### Your instructions:
Print the lines that run from the line with "ATOM 230 O O" to the line with "ATOM 240 C CA", keeping both end lines, exactly as they appear in the entries below, and nothing else.

### Records for processing:
*** Block opens ***

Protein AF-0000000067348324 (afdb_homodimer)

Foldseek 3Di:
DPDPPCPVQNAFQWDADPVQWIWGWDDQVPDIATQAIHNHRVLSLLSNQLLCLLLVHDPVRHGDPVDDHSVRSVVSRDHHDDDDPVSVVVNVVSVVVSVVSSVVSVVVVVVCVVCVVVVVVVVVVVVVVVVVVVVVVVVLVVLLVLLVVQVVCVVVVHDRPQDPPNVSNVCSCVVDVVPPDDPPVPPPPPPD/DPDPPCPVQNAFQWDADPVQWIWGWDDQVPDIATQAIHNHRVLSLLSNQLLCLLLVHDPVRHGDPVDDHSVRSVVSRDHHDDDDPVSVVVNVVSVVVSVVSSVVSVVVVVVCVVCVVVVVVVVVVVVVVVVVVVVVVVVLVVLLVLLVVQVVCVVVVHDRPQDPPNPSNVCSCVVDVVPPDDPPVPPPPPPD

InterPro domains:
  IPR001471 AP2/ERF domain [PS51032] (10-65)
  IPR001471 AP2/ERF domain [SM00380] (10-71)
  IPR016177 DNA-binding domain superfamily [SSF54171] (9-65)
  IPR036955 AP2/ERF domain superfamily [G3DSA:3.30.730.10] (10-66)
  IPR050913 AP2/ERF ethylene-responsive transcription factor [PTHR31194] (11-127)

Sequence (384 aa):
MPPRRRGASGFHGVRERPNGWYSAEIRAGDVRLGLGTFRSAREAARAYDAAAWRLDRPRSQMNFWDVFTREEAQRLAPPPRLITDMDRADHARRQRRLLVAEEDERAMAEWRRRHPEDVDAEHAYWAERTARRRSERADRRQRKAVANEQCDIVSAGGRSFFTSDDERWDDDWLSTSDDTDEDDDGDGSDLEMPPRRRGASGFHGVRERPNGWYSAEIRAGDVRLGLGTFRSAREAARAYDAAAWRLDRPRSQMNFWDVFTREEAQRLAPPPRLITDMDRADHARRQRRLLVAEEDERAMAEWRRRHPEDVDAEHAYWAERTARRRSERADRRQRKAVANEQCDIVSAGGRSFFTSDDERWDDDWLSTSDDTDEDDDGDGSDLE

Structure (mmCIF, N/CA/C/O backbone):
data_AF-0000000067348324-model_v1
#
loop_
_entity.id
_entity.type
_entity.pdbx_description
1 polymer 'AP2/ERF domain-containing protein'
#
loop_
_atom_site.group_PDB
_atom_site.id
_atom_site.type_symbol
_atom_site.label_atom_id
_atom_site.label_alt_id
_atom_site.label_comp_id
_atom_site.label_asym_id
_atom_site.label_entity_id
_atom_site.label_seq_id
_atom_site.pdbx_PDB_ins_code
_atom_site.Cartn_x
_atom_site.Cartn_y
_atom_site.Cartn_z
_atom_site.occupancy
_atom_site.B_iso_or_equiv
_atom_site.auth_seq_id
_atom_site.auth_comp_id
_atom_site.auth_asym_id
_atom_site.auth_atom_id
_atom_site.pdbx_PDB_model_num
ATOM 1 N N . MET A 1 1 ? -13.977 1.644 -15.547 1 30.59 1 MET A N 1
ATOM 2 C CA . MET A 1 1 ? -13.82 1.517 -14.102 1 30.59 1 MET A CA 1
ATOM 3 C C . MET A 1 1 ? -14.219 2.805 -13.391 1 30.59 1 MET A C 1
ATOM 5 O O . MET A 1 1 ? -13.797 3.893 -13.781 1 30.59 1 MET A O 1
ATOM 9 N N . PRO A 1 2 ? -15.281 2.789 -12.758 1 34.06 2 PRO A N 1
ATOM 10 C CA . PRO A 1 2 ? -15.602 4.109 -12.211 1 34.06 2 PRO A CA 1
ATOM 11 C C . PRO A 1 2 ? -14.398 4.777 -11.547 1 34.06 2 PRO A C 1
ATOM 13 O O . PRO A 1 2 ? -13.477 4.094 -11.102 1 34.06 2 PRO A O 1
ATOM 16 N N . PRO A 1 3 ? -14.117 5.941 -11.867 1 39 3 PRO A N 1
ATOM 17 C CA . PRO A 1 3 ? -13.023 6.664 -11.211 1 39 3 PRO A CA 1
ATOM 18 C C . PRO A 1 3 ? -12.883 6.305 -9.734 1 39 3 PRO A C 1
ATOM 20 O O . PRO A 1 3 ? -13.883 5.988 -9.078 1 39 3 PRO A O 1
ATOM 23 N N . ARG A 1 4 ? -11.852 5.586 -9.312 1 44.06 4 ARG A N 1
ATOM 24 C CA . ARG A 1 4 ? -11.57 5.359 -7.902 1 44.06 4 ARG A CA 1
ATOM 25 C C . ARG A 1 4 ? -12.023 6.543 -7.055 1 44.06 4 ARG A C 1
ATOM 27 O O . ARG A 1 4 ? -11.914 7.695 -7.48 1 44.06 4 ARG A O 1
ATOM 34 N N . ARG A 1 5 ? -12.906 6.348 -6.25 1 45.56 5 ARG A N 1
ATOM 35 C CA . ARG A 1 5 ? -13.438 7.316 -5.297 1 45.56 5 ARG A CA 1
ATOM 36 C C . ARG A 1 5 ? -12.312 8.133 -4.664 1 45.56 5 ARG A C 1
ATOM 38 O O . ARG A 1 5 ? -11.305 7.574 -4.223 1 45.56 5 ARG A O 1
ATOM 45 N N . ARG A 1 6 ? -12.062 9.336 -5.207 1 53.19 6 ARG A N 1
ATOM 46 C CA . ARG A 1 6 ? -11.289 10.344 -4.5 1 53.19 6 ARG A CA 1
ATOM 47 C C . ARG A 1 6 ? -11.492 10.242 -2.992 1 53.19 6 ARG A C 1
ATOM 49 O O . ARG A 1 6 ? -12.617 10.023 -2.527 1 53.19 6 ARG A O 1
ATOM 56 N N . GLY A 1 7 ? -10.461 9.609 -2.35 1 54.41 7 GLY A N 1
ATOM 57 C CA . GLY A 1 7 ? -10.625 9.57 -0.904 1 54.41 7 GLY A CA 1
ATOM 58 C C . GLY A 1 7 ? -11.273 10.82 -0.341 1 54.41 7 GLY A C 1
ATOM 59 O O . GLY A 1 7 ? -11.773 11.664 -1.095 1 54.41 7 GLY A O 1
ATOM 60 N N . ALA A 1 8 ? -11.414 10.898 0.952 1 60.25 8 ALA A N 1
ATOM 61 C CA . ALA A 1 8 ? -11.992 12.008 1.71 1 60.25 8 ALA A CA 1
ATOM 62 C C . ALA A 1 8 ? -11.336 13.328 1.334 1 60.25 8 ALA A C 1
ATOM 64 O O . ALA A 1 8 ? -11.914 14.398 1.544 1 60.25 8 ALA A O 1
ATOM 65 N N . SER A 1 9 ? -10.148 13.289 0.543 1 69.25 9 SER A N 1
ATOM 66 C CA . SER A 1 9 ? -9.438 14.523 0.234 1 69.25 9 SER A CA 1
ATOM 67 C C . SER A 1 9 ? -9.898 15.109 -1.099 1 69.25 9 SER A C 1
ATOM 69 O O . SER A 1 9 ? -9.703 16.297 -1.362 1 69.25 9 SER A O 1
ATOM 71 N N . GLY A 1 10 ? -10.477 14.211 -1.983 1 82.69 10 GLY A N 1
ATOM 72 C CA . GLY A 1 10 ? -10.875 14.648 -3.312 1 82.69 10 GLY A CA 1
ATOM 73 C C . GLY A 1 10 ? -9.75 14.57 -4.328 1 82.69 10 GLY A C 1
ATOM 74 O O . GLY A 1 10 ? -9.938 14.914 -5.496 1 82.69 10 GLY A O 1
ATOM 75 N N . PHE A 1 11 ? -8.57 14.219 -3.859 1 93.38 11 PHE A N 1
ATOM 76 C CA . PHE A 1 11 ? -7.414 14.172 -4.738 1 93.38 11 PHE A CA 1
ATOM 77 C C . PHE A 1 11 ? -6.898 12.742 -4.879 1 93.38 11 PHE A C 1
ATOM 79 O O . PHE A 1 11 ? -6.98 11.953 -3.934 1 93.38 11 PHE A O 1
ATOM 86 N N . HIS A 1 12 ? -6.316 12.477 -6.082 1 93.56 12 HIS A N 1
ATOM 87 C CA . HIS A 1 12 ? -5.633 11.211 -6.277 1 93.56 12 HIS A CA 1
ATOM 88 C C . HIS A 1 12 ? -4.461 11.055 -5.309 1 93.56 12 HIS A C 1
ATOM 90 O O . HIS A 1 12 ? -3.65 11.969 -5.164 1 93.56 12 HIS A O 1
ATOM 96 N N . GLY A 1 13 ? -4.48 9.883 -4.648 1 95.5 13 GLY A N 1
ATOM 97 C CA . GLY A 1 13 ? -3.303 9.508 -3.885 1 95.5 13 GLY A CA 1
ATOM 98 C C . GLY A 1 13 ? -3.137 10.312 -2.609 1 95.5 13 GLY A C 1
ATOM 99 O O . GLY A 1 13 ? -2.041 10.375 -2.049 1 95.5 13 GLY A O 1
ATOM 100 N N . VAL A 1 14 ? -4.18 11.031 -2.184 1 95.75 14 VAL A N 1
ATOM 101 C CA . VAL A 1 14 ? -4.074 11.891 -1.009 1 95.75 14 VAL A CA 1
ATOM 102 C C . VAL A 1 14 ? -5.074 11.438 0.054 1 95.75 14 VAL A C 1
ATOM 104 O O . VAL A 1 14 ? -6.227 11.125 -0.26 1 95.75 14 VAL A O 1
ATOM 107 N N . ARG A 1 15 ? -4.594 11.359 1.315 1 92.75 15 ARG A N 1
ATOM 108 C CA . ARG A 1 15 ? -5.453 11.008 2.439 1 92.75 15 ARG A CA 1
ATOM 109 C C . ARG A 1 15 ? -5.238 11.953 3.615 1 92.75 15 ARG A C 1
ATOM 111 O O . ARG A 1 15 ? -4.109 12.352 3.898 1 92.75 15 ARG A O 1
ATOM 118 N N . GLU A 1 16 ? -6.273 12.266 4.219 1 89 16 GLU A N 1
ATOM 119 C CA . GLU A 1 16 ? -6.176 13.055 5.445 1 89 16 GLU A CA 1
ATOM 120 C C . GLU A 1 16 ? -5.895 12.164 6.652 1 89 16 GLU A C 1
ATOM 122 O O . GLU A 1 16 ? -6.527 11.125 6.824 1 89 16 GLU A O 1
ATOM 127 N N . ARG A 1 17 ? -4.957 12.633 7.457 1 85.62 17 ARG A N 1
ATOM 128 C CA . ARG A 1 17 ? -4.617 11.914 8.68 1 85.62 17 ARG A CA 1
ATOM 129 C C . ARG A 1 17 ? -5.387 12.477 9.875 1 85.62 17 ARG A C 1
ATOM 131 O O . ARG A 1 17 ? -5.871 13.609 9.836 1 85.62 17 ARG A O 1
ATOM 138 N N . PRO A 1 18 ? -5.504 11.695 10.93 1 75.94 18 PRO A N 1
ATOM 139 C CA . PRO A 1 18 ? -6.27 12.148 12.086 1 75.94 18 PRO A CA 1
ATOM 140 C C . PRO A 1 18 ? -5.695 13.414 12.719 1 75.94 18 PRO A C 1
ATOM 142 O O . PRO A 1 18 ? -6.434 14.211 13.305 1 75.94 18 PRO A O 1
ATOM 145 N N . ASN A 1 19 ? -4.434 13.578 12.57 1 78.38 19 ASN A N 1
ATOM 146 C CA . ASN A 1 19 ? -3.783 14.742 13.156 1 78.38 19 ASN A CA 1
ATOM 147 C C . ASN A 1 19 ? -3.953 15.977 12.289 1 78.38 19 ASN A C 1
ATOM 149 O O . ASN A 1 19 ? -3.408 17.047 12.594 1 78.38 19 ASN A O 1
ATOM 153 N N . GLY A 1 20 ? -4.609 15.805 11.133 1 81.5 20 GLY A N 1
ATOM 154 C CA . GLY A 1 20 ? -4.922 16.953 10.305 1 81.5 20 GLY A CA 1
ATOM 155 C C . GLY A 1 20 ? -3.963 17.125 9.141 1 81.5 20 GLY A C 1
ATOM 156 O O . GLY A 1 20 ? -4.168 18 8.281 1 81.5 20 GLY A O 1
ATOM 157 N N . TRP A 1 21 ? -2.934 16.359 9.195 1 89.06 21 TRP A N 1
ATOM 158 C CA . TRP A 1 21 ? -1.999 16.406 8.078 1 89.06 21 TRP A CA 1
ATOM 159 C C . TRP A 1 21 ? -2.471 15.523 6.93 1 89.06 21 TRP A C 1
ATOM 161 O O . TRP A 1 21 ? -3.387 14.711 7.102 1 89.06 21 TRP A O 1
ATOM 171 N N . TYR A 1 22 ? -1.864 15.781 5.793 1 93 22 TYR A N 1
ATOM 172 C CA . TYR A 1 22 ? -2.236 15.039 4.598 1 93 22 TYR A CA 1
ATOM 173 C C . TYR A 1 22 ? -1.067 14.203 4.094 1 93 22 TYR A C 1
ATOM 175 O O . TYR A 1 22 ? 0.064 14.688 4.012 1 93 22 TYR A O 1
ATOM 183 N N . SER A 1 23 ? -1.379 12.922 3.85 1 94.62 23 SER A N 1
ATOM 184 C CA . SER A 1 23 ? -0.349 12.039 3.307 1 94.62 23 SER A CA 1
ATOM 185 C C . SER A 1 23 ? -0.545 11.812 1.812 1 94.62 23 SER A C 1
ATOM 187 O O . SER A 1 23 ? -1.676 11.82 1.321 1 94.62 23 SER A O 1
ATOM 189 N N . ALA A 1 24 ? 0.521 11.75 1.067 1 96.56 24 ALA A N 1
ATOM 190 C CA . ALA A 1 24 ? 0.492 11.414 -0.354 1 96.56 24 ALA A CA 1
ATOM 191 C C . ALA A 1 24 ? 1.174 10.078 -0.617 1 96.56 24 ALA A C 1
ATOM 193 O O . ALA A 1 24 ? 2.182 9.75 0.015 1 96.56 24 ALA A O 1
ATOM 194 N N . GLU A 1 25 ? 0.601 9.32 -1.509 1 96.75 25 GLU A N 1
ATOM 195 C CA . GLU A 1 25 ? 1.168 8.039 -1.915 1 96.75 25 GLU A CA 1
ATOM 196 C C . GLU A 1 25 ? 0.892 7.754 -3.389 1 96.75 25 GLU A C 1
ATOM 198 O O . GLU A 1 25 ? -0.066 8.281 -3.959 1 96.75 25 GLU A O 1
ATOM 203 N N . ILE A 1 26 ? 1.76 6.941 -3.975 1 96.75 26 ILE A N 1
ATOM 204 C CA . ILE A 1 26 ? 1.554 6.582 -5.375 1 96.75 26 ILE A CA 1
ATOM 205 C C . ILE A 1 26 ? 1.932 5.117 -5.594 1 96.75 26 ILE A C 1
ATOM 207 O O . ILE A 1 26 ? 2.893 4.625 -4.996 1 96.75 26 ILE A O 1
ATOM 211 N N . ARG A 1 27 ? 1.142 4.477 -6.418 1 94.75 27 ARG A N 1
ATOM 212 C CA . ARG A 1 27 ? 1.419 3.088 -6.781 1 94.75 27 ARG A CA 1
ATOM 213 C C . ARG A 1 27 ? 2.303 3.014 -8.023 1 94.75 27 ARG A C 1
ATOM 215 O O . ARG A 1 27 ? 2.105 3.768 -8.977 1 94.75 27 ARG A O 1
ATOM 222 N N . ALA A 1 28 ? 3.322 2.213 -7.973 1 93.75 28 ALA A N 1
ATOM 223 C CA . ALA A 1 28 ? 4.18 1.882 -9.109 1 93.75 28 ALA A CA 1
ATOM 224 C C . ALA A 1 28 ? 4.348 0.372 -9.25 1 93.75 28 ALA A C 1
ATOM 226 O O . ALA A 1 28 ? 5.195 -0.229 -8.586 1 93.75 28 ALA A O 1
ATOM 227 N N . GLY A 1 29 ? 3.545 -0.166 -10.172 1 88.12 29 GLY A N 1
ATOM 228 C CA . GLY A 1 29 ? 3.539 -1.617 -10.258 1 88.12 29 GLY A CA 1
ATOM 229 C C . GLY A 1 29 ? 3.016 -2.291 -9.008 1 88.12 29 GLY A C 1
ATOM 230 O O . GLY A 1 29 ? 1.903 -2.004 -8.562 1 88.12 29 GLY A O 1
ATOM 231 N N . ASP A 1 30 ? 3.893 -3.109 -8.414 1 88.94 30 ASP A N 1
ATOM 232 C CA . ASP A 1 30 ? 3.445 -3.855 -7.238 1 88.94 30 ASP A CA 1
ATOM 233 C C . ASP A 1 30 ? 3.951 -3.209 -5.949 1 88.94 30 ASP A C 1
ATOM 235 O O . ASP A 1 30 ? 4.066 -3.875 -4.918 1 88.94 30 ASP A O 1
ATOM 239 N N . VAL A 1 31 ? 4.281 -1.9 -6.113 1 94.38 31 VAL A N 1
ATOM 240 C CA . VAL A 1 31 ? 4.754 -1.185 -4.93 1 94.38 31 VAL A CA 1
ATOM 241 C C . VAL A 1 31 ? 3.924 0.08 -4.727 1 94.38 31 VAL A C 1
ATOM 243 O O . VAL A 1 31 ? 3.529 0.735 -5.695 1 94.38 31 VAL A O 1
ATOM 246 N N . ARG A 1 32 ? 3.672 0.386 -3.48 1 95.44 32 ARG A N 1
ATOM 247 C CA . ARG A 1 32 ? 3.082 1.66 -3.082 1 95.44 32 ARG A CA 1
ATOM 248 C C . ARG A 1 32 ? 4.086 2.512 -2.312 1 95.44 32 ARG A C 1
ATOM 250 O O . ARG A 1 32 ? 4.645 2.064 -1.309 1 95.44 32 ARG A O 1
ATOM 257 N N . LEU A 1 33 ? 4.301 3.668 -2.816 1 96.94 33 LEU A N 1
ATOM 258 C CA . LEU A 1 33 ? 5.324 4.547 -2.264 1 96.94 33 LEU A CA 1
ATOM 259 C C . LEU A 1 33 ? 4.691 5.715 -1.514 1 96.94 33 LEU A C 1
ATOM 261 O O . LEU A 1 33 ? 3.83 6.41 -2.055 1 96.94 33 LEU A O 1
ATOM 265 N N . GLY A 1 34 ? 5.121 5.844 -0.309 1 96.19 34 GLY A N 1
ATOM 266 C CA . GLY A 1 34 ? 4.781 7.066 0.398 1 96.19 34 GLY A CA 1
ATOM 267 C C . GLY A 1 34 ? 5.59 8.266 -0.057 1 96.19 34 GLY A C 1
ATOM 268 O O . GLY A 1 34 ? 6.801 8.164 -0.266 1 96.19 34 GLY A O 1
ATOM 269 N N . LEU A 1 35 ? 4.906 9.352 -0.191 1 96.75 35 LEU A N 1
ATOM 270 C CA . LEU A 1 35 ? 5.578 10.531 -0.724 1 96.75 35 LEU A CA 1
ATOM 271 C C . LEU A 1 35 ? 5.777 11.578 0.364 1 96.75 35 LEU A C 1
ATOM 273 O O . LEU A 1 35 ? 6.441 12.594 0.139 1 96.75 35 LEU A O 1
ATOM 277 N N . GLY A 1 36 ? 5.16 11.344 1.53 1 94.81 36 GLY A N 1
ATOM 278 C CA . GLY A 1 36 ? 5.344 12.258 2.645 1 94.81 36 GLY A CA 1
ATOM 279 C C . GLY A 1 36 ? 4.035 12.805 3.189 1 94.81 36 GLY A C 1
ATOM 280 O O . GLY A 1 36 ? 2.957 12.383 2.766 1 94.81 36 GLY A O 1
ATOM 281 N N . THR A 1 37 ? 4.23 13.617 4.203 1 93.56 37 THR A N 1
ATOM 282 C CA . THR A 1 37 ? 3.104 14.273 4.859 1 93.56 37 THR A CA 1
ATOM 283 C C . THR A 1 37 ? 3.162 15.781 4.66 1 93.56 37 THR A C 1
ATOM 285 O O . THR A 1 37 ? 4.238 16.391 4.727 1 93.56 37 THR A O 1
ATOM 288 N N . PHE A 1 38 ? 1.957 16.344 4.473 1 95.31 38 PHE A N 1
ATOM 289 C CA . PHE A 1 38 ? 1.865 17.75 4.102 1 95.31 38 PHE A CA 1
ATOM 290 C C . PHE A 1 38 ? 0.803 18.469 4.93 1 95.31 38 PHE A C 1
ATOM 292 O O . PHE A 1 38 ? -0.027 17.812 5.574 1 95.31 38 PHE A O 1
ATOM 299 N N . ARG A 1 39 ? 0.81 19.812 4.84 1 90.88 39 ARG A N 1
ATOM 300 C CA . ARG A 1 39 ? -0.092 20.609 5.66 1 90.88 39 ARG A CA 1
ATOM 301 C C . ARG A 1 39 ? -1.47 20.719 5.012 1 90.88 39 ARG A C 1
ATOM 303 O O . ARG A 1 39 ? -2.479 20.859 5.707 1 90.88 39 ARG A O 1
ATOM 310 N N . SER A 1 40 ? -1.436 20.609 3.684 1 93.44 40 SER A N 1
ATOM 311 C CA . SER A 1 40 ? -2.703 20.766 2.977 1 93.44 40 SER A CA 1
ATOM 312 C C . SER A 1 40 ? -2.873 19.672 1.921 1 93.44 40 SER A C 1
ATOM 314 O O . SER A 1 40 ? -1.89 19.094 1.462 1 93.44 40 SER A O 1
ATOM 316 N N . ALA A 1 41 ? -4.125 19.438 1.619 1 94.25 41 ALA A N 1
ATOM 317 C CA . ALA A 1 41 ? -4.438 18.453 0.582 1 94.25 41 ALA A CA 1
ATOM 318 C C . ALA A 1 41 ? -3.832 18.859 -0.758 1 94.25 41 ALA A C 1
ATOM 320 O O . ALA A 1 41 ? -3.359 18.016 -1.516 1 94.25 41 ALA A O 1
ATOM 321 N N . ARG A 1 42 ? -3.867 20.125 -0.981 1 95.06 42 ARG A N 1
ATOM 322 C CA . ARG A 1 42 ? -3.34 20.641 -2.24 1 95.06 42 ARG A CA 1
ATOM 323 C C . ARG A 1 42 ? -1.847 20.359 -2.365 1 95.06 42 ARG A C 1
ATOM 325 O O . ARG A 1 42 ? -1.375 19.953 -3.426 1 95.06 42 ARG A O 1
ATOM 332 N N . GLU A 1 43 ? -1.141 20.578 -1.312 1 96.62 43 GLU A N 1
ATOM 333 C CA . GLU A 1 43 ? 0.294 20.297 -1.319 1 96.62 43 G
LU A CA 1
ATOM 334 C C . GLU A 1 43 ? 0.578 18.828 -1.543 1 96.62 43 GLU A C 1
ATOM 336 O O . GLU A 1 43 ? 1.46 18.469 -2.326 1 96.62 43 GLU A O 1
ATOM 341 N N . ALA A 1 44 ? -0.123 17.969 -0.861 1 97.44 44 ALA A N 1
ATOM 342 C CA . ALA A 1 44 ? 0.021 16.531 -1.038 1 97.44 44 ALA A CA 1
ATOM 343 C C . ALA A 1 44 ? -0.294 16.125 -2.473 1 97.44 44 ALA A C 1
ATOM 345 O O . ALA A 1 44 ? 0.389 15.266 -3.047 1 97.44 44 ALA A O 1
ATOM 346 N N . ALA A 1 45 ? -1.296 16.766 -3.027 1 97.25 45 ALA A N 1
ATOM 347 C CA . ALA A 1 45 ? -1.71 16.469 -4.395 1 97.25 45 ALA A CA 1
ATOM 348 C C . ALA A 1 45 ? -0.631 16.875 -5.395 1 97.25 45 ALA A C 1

*** Block closes ***

### Worked solution:
ATOM 230 O O . GLY A 1 29 ? 1.903 -2.004 -8.562 1 88.12 29 GLY A O 1
ATOM 231 N N . ASP A 1 30 ? 3.893 -3.109 -8.414 1 88.94 30 ASP A N 1
ATOM 232 C CA . ASP A 1 30 ? 3.445 -3.855 -7.238 1 88.94 30 ASP A CA 1
ATOM 233 C C . ASP A 1 30 ? 3.951 -3.209 -5.949 1 88.94 30 ASP A C 1
ATOM 235 O O . ASP A 1 30 ? 4.066 -3.875 -4.918 1 88.94 30 ASP A O 1
ATOM 239 N N . VAL A 1 31 ? 4.281 -1.9 -6.113 1 94.38 31 VAL A N 1
ATOM 240 C CA . VAL A 1 31 ? 4.754 -1.185 -4.93 1 94.38 31 VAL A CA 1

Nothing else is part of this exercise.